Heterogeneity and phase transformation in materials: Energy minimization, iterative methods and geometric nonlinearity

We consider the relationship between methods used to solve problems involving heterogeneities with a focus on phase transformations. We compare methods that solve for mechanical equilibrium based on iterative spectral techniques with those evolving a free energy using inertial and relaxational dynamics in terms of microstructure, convergence and efficiency for the two-dimensional versions of the cubic-to-tetragonal and hexagonal-to-orthorhombic transformations. We generalize the strain-based approach using kinematic compatibility, in conjunction with a Landau-based nonconvex energy functional, to the geometrically nonlinear case for computation using the iterative spectral as well energy-minimizing methods. Our approach uses the strain compatibility equations for geometrically nonlinear elasticity in two dimensions, the geometrically linear strain compatibility equations being recovered in the small strain limit. We show how for the two-dimensional version of the hexagonal-to-orthorhombic transformation with three variant distortions in the microstructure, the linear compatibility equations capture relatively large rotations with small to moderate stains.

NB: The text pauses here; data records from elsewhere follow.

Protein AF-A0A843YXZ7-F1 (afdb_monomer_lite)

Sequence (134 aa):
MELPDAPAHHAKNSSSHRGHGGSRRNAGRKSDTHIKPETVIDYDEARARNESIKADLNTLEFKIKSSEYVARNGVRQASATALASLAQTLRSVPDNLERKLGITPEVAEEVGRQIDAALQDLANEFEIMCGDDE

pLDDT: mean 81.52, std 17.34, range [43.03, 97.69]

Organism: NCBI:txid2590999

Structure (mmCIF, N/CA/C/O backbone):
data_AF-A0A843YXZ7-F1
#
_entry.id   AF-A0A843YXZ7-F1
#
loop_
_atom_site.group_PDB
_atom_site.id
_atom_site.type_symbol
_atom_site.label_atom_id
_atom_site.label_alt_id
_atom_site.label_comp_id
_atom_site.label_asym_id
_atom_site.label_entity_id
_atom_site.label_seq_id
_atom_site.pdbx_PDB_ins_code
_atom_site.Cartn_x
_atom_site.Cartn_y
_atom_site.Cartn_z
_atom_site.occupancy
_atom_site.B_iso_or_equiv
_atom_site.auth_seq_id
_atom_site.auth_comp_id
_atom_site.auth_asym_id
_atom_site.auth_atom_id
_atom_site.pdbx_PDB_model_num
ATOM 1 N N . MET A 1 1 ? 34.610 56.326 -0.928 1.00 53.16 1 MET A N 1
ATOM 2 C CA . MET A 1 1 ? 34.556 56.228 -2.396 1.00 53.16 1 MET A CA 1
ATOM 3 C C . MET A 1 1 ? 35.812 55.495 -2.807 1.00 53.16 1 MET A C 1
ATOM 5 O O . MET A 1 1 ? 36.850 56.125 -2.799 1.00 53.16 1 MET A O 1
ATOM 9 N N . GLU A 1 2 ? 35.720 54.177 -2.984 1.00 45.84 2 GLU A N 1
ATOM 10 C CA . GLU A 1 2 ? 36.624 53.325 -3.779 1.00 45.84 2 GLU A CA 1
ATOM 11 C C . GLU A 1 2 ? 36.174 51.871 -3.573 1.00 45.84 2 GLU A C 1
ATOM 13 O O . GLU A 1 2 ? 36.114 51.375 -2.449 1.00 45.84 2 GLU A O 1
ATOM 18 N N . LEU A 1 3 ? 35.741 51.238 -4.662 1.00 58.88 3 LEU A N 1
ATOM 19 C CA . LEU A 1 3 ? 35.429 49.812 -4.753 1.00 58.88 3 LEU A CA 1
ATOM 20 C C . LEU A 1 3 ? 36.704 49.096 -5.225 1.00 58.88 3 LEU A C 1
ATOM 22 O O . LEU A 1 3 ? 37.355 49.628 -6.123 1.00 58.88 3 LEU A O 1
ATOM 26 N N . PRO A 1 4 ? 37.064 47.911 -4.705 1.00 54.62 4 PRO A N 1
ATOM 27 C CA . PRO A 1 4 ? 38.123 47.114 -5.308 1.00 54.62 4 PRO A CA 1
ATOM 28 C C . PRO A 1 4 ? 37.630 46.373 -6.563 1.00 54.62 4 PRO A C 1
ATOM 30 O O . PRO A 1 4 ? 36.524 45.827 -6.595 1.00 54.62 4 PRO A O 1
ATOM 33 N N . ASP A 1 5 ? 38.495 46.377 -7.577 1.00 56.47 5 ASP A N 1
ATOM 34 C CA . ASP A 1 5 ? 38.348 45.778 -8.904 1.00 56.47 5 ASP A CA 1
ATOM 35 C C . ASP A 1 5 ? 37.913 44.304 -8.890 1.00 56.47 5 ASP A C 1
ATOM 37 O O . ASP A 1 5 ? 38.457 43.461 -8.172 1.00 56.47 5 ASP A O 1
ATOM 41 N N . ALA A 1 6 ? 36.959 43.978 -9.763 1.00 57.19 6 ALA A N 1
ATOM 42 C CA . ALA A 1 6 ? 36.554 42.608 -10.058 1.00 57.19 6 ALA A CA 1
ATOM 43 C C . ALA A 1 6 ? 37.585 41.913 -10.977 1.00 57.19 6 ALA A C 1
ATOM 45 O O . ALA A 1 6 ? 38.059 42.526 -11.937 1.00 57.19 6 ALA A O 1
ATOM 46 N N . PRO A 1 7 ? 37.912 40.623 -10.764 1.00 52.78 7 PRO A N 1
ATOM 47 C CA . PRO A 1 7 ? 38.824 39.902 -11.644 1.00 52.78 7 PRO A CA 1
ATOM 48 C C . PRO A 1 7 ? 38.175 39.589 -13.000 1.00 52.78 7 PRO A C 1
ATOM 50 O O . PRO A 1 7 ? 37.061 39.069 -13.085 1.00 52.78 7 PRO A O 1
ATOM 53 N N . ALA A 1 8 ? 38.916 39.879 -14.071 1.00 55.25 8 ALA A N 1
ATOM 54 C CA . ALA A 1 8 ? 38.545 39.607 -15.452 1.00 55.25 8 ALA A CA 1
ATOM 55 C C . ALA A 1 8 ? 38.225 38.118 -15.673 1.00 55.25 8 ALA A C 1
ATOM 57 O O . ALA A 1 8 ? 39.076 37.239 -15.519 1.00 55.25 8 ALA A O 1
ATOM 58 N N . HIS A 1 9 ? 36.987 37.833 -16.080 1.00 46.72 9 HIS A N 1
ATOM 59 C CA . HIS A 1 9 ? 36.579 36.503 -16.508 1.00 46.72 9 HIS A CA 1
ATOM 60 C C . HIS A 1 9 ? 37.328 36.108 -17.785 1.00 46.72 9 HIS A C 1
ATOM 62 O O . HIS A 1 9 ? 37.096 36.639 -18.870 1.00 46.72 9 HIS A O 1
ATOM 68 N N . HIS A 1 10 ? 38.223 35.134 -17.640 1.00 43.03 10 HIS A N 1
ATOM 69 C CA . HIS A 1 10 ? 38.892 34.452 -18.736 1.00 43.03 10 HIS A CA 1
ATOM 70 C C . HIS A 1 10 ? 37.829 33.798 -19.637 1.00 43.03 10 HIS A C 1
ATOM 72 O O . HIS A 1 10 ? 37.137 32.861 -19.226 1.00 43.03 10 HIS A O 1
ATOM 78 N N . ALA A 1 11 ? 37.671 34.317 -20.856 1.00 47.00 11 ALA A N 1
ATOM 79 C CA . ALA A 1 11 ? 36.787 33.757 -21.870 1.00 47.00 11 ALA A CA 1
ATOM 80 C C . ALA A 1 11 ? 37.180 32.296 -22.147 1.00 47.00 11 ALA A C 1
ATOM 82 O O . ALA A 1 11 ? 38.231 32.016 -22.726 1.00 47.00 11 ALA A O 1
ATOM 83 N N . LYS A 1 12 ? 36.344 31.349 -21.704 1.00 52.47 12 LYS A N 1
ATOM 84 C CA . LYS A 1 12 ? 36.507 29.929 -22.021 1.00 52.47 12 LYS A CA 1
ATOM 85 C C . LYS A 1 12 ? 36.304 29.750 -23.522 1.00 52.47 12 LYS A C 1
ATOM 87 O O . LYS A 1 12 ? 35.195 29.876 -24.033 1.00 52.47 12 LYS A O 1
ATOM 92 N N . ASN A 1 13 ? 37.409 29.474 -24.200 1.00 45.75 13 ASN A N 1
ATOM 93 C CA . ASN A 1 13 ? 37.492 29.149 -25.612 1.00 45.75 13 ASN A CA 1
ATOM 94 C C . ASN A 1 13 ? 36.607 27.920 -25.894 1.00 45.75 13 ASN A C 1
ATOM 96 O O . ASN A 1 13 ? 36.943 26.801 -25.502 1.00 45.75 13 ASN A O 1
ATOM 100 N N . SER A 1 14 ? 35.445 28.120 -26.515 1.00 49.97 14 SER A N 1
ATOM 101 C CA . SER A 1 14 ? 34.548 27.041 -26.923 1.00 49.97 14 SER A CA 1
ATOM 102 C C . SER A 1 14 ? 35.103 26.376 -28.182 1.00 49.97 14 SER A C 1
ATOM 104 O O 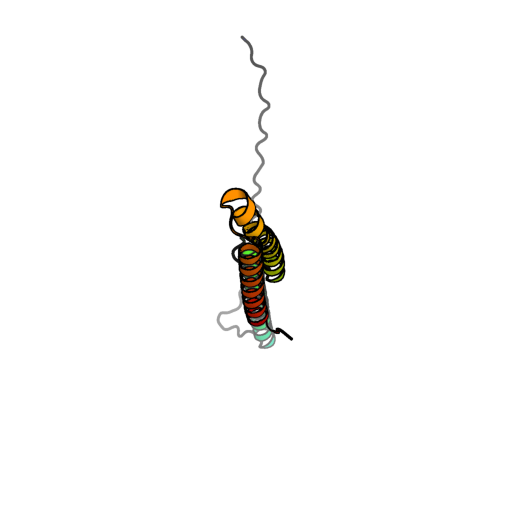. SER A 1 14 ? 34.649 26.606 -29.303 1.00 49.97 14 SER A O 1
ATOM 106 N N . SER A 1 15 ? 36.103 25.510 -28.007 1.00 46.50 15 SER A N 1
ATOM 107 C CA . SER A 1 15 ? 36.530 24.592 -29.059 1.00 46.50 15 SER A CA 1
ATOM 108 C C . SER A 1 15 ? 35.432 23.549 -29.279 1.00 46.50 15 SER A C 1
ATOM 110 O O . SER A 1 15 ? 35.455 22.433 -28.766 1.00 46.50 15 SER A O 1
ATOM 112 N N . SER A 1 16 ? 34.428 23.926 -30.068 1.00 49.12 16 SER A N 1
ATOM 113 C CA . SER A 1 16 ? 33.456 22.992 -30.620 1.00 49.12 16 SER A CA 1
ATOM 114 C C . SER A 1 16 ? 34.161 22.050 -31.604 1.00 49.12 16 SER A C 1
ATOM 116 O O . SER A 1 16 ? 34.113 22.218 -32.818 1.00 49.12 16 SER A O 1
ATOM 118 N N . HIS A 1 17 ? 34.837 21.025 -31.085 1.00 46.16 17 HIS A N 1
ATOM 119 C CA . HIS A 1 17 ? 35.231 19.865 -31.877 1.00 46.16 17 HIS A CA 1
ATOM 120 C C . HIS A 1 17 ? 33.971 19.052 -32.184 1.00 46.16 17 HIS A C 1
ATOM 122 O O . HIS A 1 17 ? 33.708 18.002 -31.602 1.00 46.16 17 HIS A O 1
ATOM 128 N N . ARG A 1 18 ? 33.166 19.553 -33.126 1.00 50.19 18 ARG A N 1
ATOM 129 C CA . ARG A 1 18 ? 32.223 18.723 -33.871 1.00 50.19 18 ARG A CA 1
ATOM 130 C C . ARG A 1 18 ? 33.065 17.813 -34.755 1.00 50.19 18 ARG A C 1
ATOM 132 O O . ARG A 1 18 ? 33.391 18.159 -35.887 1.00 50.19 18 ARG A O 1
ATOM 139 N N . GLY A 1 19 ? 33.485 16.680 -34.198 1.00 45.47 19 GLY A N 1
ATOM 140 C CA . GLY A 1 19 ? 34.170 15.613 -34.917 1.00 45.47 19 GLY A CA 1
ATOM 141 C C . GLY A 1 19 ? 33.230 14.954 -35.922 1.00 45.47 19 GLY A C 1
ATOM 142 O O . GLY A 1 19 ? 32.834 13.808 -35.749 1.00 45.47 19 GLY A O 1
ATOM 143 N N . HIS A 1 20 ? 32.847 15.676 -36.973 1.00 52.34 20 HIS A N 1
ATOM 144 C CA . HIS A 1 20 ? 32.308 15.061 -38.172 1.00 52.34 20 HIS A CA 1
ATOM 145 C C . HIS A 1 20 ? 33.479 14.338 -38.831 1.00 52.34 20 HIS A C 1
ATOM 147 O O . HIS A 1 20 ? 34.420 14.981 -39.295 1.00 52.34 20 HIS A O 1
ATOM 153 N N . GLY A 1 21 ? 33.468 13.002 -38.798 1.00 57.12 21 GLY A N 1
ATOM 154 C CA . GLY A 1 21 ? 34.472 12.180 -39.467 1.00 57.12 21 GLY A CA 1
ATOM 155 C C . GLY A 1 21 ? 34.616 12.628 -40.920 1.00 57.12 21 GLY A C 1
ATOM 156 O O . GLY A 1 21 ? 33.719 12.413 -41.731 1.00 57.12 21 GLY A O 1
ATOM 157 N N . GLY A 1 22 ? 35.714 13.322 -41.221 1.00 61.41 22 GLY A N 1
ATOM 158 C CA . GLY A 1 22 ? 35.942 13.925 -42.527 1.00 61.41 22 GLY A CA 1
ATOM 159 C C . GLY A 1 22 ? 36.038 12.865 -43.621 1.00 61.41 22 GLY A C 1
ATOM 160 O O . GLY A 1 22 ? 36.660 11.816 -43.434 1.00 61.41 22 GLY A O 1
ATOM 161 N N . SER A 1 23 ? 35.438 13.160 -44.775 1.00 59.56 23 SER A N 1
ATOM 162 C CA . SER A 1 23 ? 35.585 12.373 -45.999 1.00 59.56 23 SER A CA 1
ATOM 163 C C . SER A 1 23 ? 37.070 12.202 -46.329 1.00 59.56 23 SER A C 1
ATOM 165 O O . SER A 1 23 ? 37.763 13.175 -46.624 1.00 59.56 23 SER A O 1
ATOM 167 N N . ARG A 1 24 ? 37.578 10.967 -46.280 1.00 68.12 24 ARG A N 1
ATOM 168 C CA . ARG A 1 24 ? 38.954 10.650 -46.693 1.00 68.12 24 ARG A CA 1
ATOM 169 C C . ARG A 1 24 ? 38.987 10.419 -48.207 1.00 68.12 24 ARG A C 1
ATOM 171 O O . ARG A 1 24 ? 38.026 9.899 -48.769 1.00 68.12 24 ARG A O 1
ATOM 178 N N . ARG A 1 25 ? 40.090 10.759 -48.890 1.00 49.72 25 ARG A N 1
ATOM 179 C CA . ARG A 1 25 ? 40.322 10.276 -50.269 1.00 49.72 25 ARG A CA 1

We propose a reconstruction that uses the mapping between displacement gradients and Lagrange strains to approximate the geometrically nonlinear result within the scope of the linear strain theory if the linear strains are substituted for the Lagrange strains. We illustrate this by evaluating the disclination angle associated with the unique microstructure for this transformation, which otherwise requires geometric nonlinear theory to correctly capture.